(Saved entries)
◆ ◆ ◆ ◆ ◆

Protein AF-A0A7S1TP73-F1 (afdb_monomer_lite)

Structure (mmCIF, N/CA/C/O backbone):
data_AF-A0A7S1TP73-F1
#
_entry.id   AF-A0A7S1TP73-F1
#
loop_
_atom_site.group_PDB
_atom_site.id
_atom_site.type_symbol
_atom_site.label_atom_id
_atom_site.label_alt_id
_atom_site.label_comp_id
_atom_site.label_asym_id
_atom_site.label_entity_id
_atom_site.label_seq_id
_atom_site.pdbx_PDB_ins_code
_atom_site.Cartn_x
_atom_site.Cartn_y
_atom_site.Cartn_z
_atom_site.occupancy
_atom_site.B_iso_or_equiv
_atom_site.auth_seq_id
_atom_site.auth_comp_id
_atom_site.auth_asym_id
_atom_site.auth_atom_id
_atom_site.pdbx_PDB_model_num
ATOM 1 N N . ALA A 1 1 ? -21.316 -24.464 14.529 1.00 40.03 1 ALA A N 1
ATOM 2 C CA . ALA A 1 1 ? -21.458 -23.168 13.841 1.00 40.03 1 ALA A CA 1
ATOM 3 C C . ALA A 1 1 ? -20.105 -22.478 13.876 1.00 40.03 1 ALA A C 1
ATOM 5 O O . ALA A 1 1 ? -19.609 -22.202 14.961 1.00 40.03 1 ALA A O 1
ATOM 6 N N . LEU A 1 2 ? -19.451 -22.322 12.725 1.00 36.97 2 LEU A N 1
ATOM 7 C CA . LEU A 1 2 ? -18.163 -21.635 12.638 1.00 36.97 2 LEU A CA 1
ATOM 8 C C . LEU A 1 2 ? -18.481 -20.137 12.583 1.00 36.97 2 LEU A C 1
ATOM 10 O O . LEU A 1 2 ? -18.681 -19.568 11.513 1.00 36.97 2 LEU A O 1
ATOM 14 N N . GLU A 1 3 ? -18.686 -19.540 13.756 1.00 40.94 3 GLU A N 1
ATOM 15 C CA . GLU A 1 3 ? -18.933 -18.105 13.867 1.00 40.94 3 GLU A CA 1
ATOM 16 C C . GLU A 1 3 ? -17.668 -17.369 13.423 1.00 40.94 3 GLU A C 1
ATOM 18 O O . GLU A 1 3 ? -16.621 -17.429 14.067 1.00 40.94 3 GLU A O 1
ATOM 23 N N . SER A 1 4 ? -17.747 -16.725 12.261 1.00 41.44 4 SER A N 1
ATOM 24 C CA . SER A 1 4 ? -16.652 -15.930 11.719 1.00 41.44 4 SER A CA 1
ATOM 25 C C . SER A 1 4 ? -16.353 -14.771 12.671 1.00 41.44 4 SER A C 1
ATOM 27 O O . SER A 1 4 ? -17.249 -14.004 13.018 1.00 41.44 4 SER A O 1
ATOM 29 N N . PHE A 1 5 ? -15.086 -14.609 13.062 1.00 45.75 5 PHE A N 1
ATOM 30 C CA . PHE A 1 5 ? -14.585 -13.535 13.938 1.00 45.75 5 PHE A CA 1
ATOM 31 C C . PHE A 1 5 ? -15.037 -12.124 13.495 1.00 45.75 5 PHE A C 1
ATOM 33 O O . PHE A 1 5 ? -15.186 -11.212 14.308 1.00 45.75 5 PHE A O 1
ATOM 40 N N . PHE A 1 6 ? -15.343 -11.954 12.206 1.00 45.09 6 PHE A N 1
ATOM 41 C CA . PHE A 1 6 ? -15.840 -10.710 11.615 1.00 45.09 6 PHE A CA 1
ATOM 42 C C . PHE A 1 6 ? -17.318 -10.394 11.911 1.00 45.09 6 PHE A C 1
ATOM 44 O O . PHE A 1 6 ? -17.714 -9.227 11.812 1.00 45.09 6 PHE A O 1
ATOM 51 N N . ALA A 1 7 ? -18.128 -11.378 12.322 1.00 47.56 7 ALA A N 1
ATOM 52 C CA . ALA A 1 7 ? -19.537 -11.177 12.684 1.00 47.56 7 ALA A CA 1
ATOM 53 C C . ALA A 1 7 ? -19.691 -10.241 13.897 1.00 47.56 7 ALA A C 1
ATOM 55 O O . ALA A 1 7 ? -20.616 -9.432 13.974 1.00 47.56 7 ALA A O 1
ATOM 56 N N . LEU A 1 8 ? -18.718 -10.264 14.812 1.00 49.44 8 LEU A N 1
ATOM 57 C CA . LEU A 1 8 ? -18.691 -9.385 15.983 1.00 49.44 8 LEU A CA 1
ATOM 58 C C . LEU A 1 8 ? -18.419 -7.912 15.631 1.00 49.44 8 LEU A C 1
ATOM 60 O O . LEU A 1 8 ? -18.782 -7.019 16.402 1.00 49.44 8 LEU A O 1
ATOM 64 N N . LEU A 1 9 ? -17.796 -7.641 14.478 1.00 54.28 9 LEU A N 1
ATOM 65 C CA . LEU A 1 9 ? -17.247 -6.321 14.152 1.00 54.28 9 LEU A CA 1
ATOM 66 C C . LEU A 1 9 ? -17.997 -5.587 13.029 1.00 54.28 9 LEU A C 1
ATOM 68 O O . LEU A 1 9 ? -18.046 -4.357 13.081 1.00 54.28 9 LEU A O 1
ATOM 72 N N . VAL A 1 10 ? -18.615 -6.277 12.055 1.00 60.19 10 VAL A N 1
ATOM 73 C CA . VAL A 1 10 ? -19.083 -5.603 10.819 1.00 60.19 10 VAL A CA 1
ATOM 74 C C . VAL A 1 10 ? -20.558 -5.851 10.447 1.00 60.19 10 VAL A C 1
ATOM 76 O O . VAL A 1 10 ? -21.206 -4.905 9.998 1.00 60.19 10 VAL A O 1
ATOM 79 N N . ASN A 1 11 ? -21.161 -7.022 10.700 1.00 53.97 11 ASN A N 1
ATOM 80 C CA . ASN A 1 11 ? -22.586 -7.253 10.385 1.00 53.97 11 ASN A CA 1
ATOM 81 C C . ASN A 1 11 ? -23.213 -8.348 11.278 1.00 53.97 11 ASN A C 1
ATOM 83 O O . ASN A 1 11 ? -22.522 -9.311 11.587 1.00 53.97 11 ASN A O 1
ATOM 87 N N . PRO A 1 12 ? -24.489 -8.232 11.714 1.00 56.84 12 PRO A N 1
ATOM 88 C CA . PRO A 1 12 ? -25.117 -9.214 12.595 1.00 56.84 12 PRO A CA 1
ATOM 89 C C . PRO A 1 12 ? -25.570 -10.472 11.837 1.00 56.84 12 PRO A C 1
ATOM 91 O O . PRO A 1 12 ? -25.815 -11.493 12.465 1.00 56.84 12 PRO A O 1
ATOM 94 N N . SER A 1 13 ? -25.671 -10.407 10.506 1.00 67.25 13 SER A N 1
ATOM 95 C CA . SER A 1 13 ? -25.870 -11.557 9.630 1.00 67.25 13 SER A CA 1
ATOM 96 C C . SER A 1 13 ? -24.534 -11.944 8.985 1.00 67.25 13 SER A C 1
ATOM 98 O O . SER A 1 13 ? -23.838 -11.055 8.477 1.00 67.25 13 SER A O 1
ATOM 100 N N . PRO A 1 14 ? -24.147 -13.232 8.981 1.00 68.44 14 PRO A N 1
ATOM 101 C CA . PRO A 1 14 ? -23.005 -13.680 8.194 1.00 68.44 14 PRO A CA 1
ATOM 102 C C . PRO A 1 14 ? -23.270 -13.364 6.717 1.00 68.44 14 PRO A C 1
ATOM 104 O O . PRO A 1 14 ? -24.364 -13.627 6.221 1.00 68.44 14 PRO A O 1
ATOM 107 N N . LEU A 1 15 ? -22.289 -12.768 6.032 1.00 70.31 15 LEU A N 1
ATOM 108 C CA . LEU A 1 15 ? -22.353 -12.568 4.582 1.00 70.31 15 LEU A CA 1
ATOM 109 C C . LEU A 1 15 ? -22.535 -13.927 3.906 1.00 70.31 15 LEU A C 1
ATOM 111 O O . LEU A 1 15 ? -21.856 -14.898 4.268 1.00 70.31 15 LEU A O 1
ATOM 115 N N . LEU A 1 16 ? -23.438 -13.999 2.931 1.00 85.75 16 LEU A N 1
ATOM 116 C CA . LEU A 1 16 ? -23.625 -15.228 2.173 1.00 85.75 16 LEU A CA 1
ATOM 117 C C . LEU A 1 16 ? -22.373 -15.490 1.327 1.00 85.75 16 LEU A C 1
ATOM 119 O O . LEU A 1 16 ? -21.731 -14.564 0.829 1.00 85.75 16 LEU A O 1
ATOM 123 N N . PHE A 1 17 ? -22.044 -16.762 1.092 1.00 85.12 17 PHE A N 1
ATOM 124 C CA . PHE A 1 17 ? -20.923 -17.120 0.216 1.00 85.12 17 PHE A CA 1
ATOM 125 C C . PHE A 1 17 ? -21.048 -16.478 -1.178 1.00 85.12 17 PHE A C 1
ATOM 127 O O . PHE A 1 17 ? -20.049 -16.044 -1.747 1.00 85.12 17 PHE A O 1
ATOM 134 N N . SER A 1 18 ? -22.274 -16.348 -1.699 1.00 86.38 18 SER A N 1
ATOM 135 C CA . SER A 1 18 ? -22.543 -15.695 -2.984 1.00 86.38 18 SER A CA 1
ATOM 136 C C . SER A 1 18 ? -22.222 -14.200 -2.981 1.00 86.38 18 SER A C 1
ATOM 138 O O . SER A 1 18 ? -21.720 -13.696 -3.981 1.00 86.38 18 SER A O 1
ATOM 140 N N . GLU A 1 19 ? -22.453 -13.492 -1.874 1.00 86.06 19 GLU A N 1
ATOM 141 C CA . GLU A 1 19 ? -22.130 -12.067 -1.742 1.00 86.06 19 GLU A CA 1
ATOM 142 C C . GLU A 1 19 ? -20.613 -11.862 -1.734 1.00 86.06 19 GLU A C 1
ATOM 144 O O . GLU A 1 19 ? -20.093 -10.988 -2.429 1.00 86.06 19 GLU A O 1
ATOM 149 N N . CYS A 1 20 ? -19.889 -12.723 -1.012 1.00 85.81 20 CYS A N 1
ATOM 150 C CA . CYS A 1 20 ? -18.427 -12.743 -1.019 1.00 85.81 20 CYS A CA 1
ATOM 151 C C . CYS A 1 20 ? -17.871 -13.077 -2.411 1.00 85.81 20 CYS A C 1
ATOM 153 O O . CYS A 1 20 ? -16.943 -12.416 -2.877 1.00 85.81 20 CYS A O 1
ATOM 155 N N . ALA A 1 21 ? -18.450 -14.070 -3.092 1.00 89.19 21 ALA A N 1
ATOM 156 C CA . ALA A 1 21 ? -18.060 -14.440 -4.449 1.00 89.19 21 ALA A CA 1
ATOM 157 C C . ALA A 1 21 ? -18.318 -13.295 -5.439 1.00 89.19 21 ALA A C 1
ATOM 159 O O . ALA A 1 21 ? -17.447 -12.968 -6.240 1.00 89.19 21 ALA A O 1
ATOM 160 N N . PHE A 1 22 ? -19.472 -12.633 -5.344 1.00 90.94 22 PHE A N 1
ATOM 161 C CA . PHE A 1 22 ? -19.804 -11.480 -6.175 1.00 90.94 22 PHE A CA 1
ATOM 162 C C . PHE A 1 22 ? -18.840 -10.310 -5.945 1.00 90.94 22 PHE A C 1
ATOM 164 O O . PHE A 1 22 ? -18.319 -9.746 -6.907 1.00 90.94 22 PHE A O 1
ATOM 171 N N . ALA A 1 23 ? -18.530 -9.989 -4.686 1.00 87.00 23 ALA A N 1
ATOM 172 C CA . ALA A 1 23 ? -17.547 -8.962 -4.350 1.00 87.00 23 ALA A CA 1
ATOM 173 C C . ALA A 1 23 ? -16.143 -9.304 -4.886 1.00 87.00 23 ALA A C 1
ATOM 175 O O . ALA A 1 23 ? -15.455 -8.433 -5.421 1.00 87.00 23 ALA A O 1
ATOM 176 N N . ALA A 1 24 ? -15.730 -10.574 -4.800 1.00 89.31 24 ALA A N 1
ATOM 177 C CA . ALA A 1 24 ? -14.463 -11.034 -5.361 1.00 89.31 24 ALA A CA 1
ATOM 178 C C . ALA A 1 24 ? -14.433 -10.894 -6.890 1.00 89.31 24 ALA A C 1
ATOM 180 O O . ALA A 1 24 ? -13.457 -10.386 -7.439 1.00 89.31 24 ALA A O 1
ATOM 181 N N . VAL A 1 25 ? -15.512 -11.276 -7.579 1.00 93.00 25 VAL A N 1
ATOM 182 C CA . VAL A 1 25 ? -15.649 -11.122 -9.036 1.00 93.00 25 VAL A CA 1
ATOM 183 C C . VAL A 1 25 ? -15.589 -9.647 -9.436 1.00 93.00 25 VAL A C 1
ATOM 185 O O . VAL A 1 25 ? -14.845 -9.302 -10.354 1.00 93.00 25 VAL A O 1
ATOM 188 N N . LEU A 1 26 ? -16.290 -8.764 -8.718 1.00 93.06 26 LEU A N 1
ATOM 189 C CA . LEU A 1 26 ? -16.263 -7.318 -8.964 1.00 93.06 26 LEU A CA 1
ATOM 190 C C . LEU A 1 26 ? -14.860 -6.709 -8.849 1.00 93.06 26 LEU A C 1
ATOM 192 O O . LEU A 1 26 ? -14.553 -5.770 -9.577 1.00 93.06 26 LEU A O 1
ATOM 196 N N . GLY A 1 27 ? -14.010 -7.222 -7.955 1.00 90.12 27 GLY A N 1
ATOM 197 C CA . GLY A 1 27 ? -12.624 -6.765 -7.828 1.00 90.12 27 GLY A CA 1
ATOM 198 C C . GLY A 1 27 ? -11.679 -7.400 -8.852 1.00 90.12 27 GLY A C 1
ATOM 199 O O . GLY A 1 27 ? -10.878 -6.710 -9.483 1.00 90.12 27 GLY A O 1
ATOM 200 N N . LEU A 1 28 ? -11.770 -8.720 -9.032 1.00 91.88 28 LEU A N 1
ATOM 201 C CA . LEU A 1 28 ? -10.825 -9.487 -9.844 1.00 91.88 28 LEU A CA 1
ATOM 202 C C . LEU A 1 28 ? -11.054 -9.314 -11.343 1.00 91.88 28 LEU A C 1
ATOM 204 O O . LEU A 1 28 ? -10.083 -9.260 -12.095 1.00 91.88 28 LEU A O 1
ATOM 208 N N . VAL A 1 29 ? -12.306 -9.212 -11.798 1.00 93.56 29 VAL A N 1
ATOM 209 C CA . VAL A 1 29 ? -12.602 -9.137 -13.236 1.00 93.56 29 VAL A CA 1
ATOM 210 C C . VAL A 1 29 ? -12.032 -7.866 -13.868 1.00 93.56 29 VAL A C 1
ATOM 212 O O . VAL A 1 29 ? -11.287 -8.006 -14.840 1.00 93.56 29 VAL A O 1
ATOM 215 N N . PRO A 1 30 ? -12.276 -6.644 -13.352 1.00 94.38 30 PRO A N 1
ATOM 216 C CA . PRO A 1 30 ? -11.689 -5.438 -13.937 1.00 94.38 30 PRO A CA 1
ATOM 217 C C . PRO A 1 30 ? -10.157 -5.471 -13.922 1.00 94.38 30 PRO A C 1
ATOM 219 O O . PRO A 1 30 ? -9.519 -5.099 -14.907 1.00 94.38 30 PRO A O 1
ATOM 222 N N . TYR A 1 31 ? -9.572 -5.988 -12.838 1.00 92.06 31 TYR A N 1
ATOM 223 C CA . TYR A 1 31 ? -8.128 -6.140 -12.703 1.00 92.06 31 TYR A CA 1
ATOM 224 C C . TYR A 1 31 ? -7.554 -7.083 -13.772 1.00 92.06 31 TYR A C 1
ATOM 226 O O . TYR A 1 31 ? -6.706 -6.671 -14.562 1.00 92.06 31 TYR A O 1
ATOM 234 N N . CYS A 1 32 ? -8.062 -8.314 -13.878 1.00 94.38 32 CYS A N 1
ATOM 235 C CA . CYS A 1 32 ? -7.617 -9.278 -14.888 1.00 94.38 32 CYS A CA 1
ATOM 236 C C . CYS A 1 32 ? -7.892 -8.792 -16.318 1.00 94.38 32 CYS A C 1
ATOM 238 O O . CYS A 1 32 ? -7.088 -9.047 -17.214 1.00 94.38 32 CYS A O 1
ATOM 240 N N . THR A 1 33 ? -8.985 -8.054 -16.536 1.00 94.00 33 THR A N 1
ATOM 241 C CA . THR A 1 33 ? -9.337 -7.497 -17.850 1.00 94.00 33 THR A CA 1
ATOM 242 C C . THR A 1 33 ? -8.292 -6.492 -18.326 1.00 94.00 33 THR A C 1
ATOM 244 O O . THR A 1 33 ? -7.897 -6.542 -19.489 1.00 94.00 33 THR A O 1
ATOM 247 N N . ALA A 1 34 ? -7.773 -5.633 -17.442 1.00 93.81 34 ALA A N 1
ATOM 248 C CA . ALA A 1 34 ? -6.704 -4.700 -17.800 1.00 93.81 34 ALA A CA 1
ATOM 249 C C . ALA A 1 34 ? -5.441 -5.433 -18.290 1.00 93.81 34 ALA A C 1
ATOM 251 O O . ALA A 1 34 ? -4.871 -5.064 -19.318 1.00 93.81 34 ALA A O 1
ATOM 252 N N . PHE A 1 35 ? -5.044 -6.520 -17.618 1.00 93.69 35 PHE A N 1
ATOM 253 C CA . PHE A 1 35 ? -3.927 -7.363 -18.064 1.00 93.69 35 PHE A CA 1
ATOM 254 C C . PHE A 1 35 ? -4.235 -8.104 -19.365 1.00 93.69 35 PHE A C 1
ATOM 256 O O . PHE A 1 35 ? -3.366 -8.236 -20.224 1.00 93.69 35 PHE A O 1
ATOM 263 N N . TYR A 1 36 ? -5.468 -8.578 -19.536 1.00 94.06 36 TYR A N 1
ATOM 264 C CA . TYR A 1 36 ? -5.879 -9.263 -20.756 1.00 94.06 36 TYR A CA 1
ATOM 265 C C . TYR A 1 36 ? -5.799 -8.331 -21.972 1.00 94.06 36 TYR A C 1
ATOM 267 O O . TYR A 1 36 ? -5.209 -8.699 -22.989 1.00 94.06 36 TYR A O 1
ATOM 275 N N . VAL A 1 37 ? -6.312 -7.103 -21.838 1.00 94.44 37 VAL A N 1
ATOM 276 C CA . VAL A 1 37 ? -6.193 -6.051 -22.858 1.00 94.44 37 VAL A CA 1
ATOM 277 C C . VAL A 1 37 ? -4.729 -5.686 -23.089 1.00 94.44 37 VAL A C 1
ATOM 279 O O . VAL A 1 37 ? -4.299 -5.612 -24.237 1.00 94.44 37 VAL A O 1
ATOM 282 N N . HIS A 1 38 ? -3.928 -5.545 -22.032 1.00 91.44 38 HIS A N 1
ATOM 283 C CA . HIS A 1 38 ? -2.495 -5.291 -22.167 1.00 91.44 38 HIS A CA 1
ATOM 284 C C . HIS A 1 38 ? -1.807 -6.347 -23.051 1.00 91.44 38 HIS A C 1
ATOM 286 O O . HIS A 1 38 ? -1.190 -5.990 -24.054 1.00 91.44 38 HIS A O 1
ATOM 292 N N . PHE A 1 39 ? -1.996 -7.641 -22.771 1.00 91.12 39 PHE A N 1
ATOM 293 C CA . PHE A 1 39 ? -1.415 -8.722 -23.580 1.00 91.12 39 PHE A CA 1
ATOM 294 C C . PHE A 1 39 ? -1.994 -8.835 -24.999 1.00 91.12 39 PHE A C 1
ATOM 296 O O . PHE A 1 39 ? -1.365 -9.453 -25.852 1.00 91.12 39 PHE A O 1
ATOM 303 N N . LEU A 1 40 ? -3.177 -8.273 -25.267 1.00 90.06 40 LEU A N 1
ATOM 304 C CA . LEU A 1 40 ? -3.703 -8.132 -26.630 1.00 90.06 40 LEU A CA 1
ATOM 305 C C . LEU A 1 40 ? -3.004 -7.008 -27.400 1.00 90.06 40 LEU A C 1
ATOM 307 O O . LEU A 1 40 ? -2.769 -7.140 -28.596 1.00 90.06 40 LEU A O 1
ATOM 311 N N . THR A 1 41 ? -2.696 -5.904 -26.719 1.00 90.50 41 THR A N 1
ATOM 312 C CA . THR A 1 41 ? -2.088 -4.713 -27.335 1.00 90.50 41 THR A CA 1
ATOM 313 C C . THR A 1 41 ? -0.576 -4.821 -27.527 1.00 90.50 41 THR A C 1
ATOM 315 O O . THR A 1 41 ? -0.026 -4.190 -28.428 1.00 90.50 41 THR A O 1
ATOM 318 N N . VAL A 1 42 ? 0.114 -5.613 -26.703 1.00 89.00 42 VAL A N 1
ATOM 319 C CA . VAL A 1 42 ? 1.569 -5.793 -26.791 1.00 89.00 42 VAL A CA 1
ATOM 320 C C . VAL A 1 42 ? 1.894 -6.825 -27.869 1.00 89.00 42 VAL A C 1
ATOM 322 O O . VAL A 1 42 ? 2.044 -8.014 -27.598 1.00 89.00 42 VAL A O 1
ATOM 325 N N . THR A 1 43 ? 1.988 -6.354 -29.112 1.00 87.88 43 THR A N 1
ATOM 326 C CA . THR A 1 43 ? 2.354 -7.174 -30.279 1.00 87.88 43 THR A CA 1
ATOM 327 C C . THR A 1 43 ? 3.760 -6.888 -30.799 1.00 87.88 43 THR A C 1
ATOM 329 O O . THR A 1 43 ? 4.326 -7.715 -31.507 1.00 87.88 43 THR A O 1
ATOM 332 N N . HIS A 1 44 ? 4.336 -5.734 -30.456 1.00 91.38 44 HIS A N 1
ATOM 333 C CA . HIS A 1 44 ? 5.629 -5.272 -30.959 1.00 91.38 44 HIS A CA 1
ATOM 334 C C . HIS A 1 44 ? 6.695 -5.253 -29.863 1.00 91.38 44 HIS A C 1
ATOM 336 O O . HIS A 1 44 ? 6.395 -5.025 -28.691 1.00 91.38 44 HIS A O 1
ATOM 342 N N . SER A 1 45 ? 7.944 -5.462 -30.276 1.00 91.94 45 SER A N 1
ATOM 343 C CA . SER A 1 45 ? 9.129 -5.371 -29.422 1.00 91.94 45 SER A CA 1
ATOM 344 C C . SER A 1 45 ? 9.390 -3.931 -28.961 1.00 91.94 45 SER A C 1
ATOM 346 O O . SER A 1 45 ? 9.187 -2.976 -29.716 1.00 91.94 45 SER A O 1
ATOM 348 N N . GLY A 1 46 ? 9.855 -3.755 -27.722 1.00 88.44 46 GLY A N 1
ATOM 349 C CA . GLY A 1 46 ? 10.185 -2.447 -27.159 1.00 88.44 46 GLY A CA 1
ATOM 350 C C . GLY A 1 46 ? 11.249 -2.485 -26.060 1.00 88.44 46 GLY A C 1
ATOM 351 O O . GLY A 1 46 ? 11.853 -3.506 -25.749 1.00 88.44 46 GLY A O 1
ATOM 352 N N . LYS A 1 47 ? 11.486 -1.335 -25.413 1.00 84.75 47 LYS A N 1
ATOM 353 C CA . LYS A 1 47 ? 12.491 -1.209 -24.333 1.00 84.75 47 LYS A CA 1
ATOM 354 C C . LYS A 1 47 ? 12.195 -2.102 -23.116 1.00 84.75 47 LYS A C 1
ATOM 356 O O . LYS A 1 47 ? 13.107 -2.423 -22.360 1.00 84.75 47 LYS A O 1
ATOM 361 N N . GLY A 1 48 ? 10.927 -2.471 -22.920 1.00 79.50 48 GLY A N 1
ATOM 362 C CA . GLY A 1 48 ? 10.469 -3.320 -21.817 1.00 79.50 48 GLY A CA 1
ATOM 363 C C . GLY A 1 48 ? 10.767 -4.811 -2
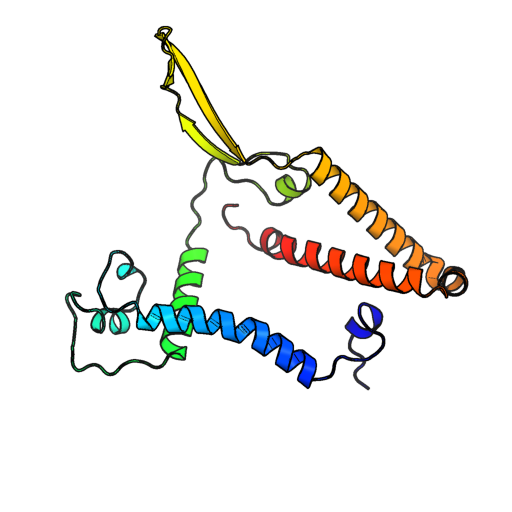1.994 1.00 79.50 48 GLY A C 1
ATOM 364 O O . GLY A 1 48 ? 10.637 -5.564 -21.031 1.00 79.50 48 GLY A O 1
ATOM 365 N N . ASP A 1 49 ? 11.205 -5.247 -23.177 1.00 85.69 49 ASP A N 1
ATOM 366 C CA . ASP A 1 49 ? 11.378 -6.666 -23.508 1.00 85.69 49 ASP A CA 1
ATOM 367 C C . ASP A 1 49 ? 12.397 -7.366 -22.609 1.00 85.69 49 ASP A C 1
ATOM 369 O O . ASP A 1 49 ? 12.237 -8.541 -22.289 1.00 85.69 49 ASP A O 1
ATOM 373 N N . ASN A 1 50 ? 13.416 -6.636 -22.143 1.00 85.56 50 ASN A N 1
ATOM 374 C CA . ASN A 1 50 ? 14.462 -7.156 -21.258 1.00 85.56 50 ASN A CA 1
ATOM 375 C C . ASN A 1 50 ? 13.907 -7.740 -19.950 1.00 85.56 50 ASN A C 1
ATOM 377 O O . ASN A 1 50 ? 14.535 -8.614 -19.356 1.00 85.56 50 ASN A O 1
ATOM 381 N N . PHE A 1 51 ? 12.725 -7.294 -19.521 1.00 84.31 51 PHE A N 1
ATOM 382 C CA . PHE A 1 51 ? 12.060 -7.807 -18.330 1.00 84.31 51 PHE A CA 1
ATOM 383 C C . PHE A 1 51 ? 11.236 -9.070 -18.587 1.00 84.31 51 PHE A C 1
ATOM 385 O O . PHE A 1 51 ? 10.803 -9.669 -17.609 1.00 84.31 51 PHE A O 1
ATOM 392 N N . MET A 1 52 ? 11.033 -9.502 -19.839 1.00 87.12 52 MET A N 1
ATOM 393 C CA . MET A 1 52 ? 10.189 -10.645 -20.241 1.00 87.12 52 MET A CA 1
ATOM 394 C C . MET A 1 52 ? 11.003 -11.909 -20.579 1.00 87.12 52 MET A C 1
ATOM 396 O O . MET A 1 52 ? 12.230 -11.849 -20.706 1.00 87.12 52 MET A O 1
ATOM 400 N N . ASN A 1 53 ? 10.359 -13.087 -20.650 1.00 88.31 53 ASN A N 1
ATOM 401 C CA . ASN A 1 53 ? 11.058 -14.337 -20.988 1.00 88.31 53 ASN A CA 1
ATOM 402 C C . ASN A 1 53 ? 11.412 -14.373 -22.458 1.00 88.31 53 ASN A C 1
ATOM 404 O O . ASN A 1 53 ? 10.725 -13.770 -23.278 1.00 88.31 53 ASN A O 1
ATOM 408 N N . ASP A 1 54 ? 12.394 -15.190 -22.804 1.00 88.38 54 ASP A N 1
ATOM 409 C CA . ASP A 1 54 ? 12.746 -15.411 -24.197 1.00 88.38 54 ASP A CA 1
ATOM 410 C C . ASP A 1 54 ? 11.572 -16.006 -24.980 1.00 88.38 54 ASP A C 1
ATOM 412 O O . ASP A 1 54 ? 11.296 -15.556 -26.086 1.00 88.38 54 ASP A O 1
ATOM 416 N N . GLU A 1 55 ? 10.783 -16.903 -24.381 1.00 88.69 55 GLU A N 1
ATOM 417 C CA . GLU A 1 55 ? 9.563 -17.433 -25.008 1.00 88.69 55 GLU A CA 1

◆ ◆ ◆ ◆ ◆

WHAT THIS TASK INVOLVES: Would you copy, word for word, only the lines above from the one containing "ATOM 352 N N" through the one containing "ATOM 375 C C", both included, and please leave out the pictures?

RESPONSE FOR THIS EXERCISE:
ATOM 352 N N . LYS A 1 47 ? 11.486 -1.335 -25.413 1.00 84.75 47 LYS A N 1
ATOM 353 C CA . LYS A 1 47 ? 12.491 -1.209 -24.333 1.00 84.75 47 LYS A CA 1
ATOM 354 C C . LYS A 1 47 ? 12.195 -2.102 -23.116 1.00 84.75 47 LYS A C 1
ATOM 356 O O . LYS A 1 47 ? 13.107 -2.423 -22.360 1.00 84.75 47 LYS A O 1
ATOM 361 N N . GLY A 1 48 ? 10.927 -2.471 -22.920 1.00 79.50 48 GLY A N 1
ATOM 362 C CA . GLY A 1 48 ? 10.469 -3.320 -21.817 1.00 79.50 48 GLY A CA 1
ATOM 363 C C . GLY A 1 48 ? 10.767 -4.811 -2
1.994 1.00 79.50 48 GLY A C 1
ATOM 364 O O . GLY A 1 48 ? 10.637 -5.564 -21.031 1.00 79.50 48 GLY A O 1
ATOM 365 N N . ASP A 1 49 ? 11.205 -5.247 -23.177 1.00 85.69 49 ASP A N 1
ATOM 366 C CA . ASP A 1 49 ? 11.378 -6.666 -23.508 1.00 85.69 49 ASP A CA 1
ATOM 367 C C . ASP A 1 49 ? 12.397 -7.366 -22.609 1.00 85.69 49 ASP A C 1
ATOM 369 O O . ASP A 1 49 ? 12.237 -8.541 -22.289 1.00 85.69 49 ASP A O 1
ATOM 373 N N . ASN A 1 50 ? 13.416 -6.636 -22.143 1.00 85.56 50 ASN A N 1
ATOM 374 C CA . ASN A 1 50 ? 14.462 -7.156 -21.258 1.00 85.56 50 ASN A CA 1
ATOM 375 C C . ASN A 1 50 ? 13.907 -7.740 -19.950 1.00 85.56 50 ASN A C 1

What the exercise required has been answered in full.